(Recorded data)
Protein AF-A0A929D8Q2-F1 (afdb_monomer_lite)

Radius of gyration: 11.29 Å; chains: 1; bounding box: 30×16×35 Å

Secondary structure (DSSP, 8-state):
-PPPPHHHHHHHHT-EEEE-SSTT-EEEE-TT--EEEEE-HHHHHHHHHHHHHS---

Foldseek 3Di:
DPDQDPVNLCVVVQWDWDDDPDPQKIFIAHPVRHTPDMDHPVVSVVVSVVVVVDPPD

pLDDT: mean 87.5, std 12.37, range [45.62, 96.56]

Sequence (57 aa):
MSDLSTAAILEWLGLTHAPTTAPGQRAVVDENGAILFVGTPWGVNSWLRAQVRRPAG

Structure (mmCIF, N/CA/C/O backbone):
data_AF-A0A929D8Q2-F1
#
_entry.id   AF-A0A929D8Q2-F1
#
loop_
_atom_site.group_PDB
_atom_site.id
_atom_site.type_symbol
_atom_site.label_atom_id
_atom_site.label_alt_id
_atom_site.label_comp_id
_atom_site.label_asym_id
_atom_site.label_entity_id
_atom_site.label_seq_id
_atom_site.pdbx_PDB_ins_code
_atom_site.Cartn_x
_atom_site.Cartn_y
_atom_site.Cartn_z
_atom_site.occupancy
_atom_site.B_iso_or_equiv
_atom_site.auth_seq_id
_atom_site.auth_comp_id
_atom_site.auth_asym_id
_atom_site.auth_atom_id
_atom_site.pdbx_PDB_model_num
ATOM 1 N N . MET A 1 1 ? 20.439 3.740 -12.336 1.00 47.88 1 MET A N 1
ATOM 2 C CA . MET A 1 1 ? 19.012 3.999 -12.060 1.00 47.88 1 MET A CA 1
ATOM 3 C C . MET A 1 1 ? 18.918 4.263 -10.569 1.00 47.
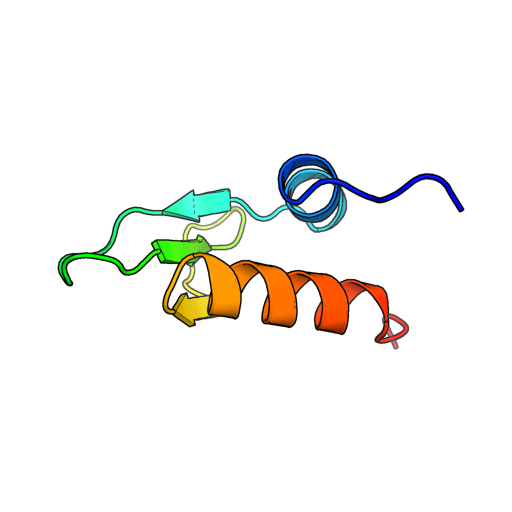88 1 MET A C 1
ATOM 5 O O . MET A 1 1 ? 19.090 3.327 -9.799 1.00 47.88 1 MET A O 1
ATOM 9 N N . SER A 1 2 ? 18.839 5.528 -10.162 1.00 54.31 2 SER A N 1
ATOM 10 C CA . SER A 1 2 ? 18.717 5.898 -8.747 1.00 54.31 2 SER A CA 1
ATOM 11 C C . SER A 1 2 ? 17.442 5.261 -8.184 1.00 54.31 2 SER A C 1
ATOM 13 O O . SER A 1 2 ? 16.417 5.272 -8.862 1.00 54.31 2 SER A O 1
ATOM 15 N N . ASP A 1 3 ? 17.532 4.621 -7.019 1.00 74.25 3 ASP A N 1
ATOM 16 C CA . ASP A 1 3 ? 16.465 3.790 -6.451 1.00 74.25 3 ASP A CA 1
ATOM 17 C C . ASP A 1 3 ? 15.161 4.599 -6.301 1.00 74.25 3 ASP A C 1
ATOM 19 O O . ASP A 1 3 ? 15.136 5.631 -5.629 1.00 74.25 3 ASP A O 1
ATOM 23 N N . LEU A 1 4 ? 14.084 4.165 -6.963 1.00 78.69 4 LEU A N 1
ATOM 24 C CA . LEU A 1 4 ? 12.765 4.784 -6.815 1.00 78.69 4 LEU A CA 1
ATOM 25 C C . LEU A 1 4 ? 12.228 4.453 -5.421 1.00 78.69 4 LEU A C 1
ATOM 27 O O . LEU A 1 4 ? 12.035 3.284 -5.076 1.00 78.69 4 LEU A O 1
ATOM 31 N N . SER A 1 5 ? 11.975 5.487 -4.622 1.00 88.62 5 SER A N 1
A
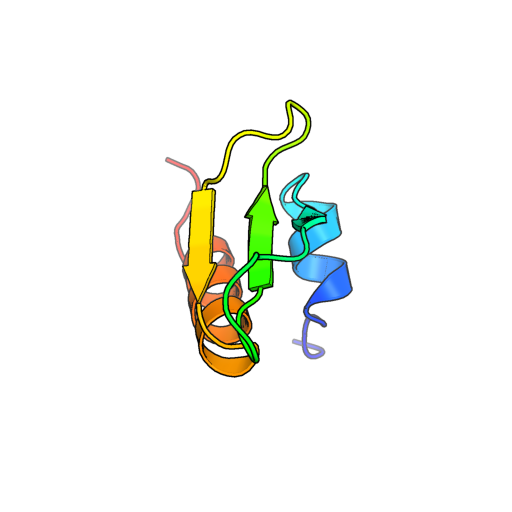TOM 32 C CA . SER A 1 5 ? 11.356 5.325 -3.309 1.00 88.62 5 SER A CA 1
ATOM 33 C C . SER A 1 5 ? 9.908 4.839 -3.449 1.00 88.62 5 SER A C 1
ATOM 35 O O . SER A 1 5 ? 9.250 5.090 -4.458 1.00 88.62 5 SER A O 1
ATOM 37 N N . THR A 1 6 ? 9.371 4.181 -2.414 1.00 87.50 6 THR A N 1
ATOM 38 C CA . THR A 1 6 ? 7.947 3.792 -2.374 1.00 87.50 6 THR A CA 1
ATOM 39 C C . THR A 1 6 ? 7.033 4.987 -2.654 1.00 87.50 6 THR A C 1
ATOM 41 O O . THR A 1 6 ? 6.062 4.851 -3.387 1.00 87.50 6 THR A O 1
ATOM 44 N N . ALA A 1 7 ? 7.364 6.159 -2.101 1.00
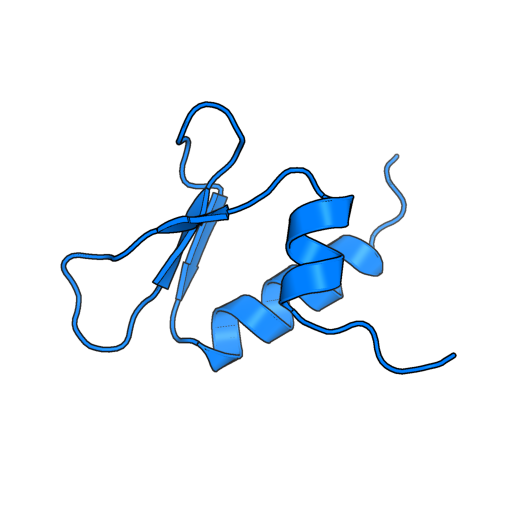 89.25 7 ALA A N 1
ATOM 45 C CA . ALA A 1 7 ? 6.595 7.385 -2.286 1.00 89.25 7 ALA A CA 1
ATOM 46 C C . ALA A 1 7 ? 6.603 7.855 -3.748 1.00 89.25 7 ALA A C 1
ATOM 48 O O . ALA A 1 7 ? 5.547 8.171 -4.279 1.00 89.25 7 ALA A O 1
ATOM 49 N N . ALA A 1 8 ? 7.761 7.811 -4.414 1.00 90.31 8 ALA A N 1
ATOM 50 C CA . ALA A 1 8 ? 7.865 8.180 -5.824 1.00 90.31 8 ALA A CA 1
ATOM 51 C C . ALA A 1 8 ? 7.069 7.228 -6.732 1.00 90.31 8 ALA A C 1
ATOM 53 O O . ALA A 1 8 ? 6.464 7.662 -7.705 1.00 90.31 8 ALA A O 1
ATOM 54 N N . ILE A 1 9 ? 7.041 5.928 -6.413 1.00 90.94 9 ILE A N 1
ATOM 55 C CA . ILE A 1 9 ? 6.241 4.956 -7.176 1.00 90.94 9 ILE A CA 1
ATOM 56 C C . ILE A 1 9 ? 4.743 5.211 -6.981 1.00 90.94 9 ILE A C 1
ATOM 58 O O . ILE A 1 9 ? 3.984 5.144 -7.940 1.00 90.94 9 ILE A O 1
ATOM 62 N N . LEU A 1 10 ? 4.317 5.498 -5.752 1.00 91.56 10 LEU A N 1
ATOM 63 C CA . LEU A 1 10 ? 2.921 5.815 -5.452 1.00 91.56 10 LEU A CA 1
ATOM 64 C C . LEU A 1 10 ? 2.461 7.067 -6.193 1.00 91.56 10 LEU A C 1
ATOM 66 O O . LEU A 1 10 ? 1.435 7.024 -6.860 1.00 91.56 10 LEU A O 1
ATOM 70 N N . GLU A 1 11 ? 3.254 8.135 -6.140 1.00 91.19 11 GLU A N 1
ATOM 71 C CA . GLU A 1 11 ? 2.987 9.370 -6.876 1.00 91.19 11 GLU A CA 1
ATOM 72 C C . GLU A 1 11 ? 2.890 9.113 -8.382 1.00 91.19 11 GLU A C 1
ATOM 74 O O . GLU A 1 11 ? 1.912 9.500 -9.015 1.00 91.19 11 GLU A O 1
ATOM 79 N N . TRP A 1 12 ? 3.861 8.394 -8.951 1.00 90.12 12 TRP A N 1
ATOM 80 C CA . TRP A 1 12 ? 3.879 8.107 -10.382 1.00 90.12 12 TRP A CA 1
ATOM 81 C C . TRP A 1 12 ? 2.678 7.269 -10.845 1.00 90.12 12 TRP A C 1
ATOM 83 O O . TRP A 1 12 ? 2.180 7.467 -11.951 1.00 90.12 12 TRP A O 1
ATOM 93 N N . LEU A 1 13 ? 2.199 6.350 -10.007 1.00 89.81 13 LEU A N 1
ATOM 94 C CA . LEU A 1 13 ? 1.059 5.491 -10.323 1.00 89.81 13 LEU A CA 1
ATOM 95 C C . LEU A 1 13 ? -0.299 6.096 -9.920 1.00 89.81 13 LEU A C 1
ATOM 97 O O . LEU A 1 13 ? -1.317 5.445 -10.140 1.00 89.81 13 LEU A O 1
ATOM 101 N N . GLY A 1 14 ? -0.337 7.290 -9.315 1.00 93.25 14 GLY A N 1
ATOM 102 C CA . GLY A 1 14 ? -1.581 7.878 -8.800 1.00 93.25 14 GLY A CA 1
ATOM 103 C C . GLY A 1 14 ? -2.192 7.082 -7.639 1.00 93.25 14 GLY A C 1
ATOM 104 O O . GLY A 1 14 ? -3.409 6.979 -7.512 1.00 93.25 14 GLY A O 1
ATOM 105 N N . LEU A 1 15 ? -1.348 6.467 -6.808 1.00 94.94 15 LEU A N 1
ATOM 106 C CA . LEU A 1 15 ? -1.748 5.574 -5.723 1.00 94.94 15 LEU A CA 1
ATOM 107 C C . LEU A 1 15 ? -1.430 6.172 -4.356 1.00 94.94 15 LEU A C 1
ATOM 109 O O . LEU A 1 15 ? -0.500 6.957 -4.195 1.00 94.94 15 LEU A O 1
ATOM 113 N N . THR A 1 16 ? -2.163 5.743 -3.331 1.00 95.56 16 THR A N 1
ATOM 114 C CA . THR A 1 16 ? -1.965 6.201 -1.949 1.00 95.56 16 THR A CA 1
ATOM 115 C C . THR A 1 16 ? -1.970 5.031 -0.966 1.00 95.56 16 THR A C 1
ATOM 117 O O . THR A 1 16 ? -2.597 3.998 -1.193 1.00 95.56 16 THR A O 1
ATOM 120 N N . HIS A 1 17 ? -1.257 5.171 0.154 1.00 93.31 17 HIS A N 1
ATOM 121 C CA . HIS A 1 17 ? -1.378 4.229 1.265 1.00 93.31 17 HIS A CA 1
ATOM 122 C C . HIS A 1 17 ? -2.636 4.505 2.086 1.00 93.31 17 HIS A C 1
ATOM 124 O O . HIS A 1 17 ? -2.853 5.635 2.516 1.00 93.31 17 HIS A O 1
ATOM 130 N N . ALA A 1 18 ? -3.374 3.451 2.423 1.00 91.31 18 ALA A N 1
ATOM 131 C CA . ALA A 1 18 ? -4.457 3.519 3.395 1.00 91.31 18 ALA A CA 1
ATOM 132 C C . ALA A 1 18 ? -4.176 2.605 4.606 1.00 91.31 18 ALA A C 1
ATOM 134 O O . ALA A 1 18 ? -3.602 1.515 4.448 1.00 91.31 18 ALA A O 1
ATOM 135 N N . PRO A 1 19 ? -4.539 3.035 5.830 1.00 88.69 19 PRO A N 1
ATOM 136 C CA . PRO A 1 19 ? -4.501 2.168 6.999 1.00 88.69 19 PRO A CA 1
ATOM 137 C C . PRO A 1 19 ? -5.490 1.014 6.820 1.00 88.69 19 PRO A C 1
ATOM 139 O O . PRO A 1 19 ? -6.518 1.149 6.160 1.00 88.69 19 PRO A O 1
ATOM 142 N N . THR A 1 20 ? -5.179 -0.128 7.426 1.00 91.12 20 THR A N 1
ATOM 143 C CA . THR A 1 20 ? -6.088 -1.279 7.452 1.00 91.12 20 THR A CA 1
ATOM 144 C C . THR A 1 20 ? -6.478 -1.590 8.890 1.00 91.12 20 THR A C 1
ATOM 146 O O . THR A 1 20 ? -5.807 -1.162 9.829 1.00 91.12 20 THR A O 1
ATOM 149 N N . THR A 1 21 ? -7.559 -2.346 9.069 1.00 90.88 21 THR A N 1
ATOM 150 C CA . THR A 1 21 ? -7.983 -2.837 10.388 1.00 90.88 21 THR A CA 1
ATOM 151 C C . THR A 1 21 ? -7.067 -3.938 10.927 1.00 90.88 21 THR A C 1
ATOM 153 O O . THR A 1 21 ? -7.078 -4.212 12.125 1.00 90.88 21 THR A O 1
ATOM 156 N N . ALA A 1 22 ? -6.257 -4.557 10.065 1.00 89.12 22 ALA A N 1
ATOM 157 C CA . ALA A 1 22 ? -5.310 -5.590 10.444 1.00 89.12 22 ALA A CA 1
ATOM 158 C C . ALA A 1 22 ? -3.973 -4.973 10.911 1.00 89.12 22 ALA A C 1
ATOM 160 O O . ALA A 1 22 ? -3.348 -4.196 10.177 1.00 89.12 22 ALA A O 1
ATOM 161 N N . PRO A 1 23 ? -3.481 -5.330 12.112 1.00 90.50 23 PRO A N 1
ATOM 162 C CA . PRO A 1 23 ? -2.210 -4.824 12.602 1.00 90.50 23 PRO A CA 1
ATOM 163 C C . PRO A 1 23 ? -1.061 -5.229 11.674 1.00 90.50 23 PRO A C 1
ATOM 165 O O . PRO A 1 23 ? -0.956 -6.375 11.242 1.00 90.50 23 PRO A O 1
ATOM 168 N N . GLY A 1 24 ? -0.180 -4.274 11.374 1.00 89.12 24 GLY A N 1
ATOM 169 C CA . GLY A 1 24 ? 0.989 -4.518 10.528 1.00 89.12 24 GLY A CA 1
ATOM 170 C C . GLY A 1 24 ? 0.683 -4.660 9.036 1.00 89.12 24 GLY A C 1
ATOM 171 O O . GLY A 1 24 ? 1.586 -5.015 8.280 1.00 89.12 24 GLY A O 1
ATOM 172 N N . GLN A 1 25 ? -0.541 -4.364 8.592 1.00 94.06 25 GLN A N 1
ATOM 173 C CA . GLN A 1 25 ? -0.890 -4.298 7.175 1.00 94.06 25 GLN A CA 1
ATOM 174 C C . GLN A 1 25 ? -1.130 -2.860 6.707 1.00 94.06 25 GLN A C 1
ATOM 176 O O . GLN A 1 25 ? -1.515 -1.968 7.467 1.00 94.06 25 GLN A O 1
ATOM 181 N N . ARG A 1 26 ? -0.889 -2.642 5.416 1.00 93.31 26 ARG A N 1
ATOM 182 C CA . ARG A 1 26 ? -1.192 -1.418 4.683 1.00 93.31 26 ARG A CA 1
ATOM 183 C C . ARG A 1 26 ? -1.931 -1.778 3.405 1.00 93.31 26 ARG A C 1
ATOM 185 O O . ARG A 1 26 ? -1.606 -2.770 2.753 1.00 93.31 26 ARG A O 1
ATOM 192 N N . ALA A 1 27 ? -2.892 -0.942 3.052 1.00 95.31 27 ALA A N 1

* **PROBLEM**: Return, word for word, the lines from the one containing "ATOM 182 C CA" through the end of the data above, both ends included, and nothing else.

* **SOLUTION TO THE EXERCISE**:
ATOM 182 C CA . ARG A 1 26 ? -1.192 -1.418 4.683 1.00 93.31 26 ARG A CA 1
ATOM 183 C C . ARG A 1 26 ? -1.931 -1.778 3.405 1.00 93.31 26 ARG A C 1
ATOM 185 O O . ARG A 1 26 ? -1.606 -2.770 2.753 1.00 93.31 26 ARG A O 1
ATOM 192 N N . ALA A 1 27 ? -2.892 -0.942 3.052 1.00 95.31 27 ALA A N 1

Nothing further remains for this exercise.